What is being asked:
Without the pictures, set down every record below exactly as it reads.

(Dataset entries)
---+---

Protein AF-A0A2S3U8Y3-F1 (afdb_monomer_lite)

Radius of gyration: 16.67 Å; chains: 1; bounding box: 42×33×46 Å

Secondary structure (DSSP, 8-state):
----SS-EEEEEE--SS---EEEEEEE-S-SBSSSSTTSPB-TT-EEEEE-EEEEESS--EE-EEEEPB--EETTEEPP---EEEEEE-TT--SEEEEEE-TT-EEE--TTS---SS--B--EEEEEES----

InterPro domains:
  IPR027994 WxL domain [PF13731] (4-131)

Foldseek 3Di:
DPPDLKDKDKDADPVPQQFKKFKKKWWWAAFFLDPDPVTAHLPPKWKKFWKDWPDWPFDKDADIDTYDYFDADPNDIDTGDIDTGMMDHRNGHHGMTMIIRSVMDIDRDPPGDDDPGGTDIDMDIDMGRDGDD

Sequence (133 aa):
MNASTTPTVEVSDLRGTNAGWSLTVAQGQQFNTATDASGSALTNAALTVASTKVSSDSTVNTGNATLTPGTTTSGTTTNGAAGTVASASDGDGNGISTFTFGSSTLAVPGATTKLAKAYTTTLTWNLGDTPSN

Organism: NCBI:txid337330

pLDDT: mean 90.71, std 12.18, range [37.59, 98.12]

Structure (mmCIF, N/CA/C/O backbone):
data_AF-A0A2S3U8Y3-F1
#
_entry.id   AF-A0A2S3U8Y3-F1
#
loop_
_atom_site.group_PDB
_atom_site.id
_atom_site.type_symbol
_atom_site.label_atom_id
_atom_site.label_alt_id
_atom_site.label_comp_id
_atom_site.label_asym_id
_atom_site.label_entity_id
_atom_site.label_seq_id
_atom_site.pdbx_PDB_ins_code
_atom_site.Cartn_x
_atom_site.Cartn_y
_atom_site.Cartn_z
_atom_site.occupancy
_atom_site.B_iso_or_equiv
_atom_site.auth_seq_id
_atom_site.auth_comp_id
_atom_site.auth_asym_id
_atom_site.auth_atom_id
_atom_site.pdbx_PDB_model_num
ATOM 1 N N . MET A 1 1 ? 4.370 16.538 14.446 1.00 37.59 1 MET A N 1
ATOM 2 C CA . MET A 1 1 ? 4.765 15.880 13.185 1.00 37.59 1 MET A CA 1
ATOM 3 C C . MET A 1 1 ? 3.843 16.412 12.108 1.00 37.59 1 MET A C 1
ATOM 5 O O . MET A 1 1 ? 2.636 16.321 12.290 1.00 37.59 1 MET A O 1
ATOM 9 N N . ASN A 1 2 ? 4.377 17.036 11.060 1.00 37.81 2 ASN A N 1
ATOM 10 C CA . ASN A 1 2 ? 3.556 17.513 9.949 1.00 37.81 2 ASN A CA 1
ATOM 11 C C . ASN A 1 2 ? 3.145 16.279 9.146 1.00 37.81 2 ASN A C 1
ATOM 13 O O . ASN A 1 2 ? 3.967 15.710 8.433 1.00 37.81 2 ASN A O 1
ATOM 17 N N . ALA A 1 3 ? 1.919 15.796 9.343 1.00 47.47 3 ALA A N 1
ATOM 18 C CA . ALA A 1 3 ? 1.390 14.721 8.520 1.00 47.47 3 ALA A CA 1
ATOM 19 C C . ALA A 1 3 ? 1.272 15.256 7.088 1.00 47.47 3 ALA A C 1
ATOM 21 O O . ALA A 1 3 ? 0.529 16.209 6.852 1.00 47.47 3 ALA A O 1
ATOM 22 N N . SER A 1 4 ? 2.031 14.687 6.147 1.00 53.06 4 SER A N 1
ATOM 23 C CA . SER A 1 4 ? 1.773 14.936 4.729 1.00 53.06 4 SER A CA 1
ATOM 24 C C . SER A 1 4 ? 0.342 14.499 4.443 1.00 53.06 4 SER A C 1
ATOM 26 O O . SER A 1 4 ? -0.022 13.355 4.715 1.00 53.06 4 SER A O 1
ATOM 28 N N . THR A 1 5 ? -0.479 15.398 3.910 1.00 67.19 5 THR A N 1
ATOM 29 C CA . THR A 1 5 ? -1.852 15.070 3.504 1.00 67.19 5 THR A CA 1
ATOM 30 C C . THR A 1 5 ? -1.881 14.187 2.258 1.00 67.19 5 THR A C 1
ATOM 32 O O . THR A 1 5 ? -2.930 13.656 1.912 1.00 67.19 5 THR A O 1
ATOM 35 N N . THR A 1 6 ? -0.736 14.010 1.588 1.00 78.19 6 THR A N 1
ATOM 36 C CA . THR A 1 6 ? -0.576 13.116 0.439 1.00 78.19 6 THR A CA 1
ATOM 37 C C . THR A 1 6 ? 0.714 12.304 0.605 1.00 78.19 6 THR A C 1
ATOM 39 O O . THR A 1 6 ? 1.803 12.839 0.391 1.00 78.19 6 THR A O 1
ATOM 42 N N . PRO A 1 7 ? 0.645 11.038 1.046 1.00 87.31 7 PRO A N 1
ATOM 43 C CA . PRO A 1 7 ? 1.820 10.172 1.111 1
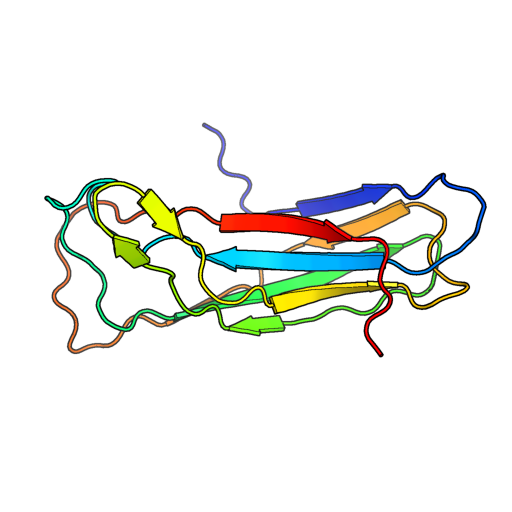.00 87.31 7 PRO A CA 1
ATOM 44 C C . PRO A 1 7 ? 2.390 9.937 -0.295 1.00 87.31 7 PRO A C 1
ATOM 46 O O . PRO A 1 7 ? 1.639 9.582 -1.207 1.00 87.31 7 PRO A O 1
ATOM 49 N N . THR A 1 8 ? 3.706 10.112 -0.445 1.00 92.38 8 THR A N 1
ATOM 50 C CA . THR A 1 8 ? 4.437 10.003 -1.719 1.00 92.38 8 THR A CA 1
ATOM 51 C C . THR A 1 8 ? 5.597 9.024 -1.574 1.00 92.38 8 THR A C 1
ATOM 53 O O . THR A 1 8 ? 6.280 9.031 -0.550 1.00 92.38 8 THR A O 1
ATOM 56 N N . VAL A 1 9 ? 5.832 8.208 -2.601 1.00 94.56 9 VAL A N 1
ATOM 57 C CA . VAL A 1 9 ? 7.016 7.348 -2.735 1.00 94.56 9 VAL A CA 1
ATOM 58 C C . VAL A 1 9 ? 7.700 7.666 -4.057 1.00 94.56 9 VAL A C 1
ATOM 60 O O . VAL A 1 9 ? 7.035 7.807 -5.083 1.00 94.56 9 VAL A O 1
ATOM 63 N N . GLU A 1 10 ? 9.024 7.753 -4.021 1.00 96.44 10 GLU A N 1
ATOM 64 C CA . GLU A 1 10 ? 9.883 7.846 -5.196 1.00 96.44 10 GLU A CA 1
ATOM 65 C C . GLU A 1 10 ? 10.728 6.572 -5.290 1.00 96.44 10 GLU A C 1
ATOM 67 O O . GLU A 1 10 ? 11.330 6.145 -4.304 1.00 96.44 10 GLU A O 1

---+---

Response for this exercise:
Protein AF-A0A2S3U8Y3-F1 (afdb_monomer_lite)

Radius of gyration: 16.67 Å; chains: 1; bounding box: 42×33×46 Å

Secondary structure (DSSP, 8-state):
----SS-EEEEEE--SS---EEEEEEE-S-SBSSSSTTSPB-TT-EEEEE-EEEEESS--EE-EEEEPB--EETTEEPP---EEEEEE-TT--SEEEEEE-TT-EEE--TTS---SS--B--EEEEEES----

InterPro domains:
  IPR027994 WxL domain [PF13731] (4-131)

Foldseek 3Di:
DPPDLKDKDKDADPVPQQFKKFKKKWWWAAFFLDPDPVTAHLPPKWKKFWKDWPDWPFDKDADIDTYDYFDADPNDIDTGDIDTGMMDHRNGHHGMTMIIRSVMDIDRDPPGDDDPGGTDIDMDIDMGRDGDD

Sequence (133 aa):
MNASTTPTVEVSDLRGTNAGWSLTVAQGQQFNTATDASGSALTNAALTVASTKVSSDSTVNTGNATLTPGTTTSGTTTNGAAGTVASASDGDGNGISTFTFGSSTLAVPGATTKLAKAYTTTLTWNLGDTPSN

Organism: NCBI:txid337330

pLDDT: mean 90.71, std 12.18, range [37.59, 98.12]

Structure (mmCIF, N/CA/C/O backbone):
data_AF-A0A2S3U8Y3-F1
#
_entry.id   AF-A0A2S3U8Y3-F1
#
loop_
_atom_site.group_PDB
_atom_site.id
_atom_site.type_symbol
_atom_site.label_atom_id
_atom_site.label_alt_id
_atom_site.label_comp_id
_atom_site.label_asym_id
_atom_site.label_entity_id
_atom_site.label_seq_id
_atom_site.pdbx_PDB_ins_code
_atom_site.Cartn_x
_atom_site.Cartn_y
_atom_site.Cartn_z
_atom_site.occupancy
_atom_site.B_iso_or_equiv
_atom_site.auth_seq_id
_atom_site.auth_comp_id
_atom_site.auth_asym_id
_atom_site.auth_atom_id
_atom_site.pdbx_PDB_model_num
ATOM 1 N N . MET A 1 1 ? 4.370 16.538 14.446 1.00 37.59 1 MET A N 1
ATOM 2 C CA . MET A 1 1 ? 4.765 15.880 13.185 1.00 37.59 1 MET A CA 1
ATOM 3 C C . MET A 1 1 ? 3.843 16.412 12.108 1.00 37.59 1 MET A C 1
ATOM 5 O O . MET A 1 1 ? 2.636 16.321 12.290 1.00 37.59 1 MET A O 1
ATOM 9 N N . ASN A 1 2 ? 4.377 17.036 11.060 1.00 37.81 2 ASN A N 1
ATOM 10 C CA . ASN A 1 2 ? 3.556 17.513 9.949 1.00 37.81 2 ASN A CA 1
ATOM 11 C C . ASN A 1 2 ? 3.145 16.279 9.146 1.00 37.81 2 ASN A C 1
ATOM 13 O O . ASN A 1 2 ? 3.967 15.710 8.433 1.00 37.81 2 ASN A O 1
ATOM 17 N N . ALA A 1 3 ? 1.919 15.796 9.343 1.00 47.47 3 ALA A N 1
ATOM 18 C CA . ALA A 1 3 ? 1.390 14.721 8.520 1.00 47.47 3 ALA A CA 1
ATOM 19 C C . ALA A 1 3 ? 1.272 15.256 7.088 1.00 47.47 3 ALA A C 1
ATOM 21 O O . ALA A 1 3 ? 0.529 16.209 6.852 1.00 47.47 3 ALA A O 1
ATOM 22 N N . SER A 1 4 ? 2.031 14.687 6.147 1.00 53.06 4 SER A N 1
ATOM 23 C CA . SER A 1 4 ? 1.773 14.936 4.729 1.00 53.06 4 SER A CA 1
ATOM 24 C C . SER A 1 4 ? 0.342 14.499 4.443 1.00 53.06 4 SER A C 1
ATOM 26 O O . SER A 1 4 ? -0.022 13.355 4.715 1.00 53.06 4 SER A O 1
ATOM 28 N N . THR A 1 5 ? -0.479 15.398 3.910 1.00 67.19 5 THR A N 1
ATOM 29 C CA . THR A 1 5 ? -1.852 15.070 3.504 1.00 67.19 5 THR A CA 1
ATOM 30 C C . THR A 1 5 ? -1.881 14.187 2.258 1.00 67.19 5 THR A C 1
ATOM 32 O O . THR A 1 5 ? -2.930 13.656 1.912 1.00 67.19 5 THR A O 1
ATOM 35 N N . THR A 1 6 ? -0.736 14.010 1.588 1.00 78.19 6 THR A N 1
ATOM 36 C CA . THR A 1 6 ? -0.576 13.116 0.439 1.00 78.19 6 THR A CA 1
ATOM 37 C C . THR A 1 6 ? 0.714 12.304 0.605 1.00 78.19 6 THR A C 1
ATOM 39 O O . THR A 1 6 ? 1.803 12.839 0.391 1.00 78.19 6 THR A O 1
ATOM 42 N N . PRO A 1 7 ? 0.645 11.038 1.046 1.00 87.31 7 PRO A N 1
ATOM 43 C CA . PRO A 1 7 ? 1.820 10.172 1.111 1
.00 87.31 7 PRO A CA 1
ATOM 44 C C . PRO A 1 7 ? 2.390 9.937 -0.295 1.00 87.31 7 PRO A C 1
ATOM 46 O O . PRO A 1 7 ? 1.639 9.582 -1.207 1.00 87.31 7 PRO A O 1
ATOM 49 N N . THR A 1 8 ? 3.706 10.112 -0.445 1.00 92.38 8 THR A N 1
ATOM 50 C CA . THR A 1 8 ? 4.437 10.003 -1.719 1.00 92.38 8 THR A CA 1
ATOM 51 C C . THR A 1 8 ? 5.597 9.024 -1.574 1.00 92.38 8 THR A C 1
ATOM 53 O O . THR A 1 8 ? 6.280 9.031 -0.550 1.00 92.38 8 THR A O 1
ATOM 56 N N . VAL A 1 9 ? 5.832 8.208 -2.601 1.00 94.56 9 VAL A N 1
ATOM 57 C CA . VAL A 1 9 ? 7.016 7.348 -2.735 1.00 94.56 9 VAL A CA 1
ATOM 58 C C . VAL A 1 9 ? 7.700 7.666 -4.057 1.00 94.56 9 VAL A C 1
ATOM 60 O O . VAL A 1 9 ? 7.035 7.807 -5.083 1.00 94.56 9 VAL A O 1
ATOM 63 N N . GLU A 1 10 ? 9.024 7.753 -4.021 1.00 96.44 10 GLU A N 1
ATOM 64 C CA . GLU A 1 10 ? 9.883 7.846 -5.196 1.00 96.44 10 GLU A CA 1
ATOM 65 C C . GLU A 1 10 ? 10.728 6.572 -5.290 1.00 96.44 10 GLU A C 1
ATOM 67 O O . GLU A 1 10 ? 11.330 6.145 -4.304 1.00 96.44 10 GLU A O 1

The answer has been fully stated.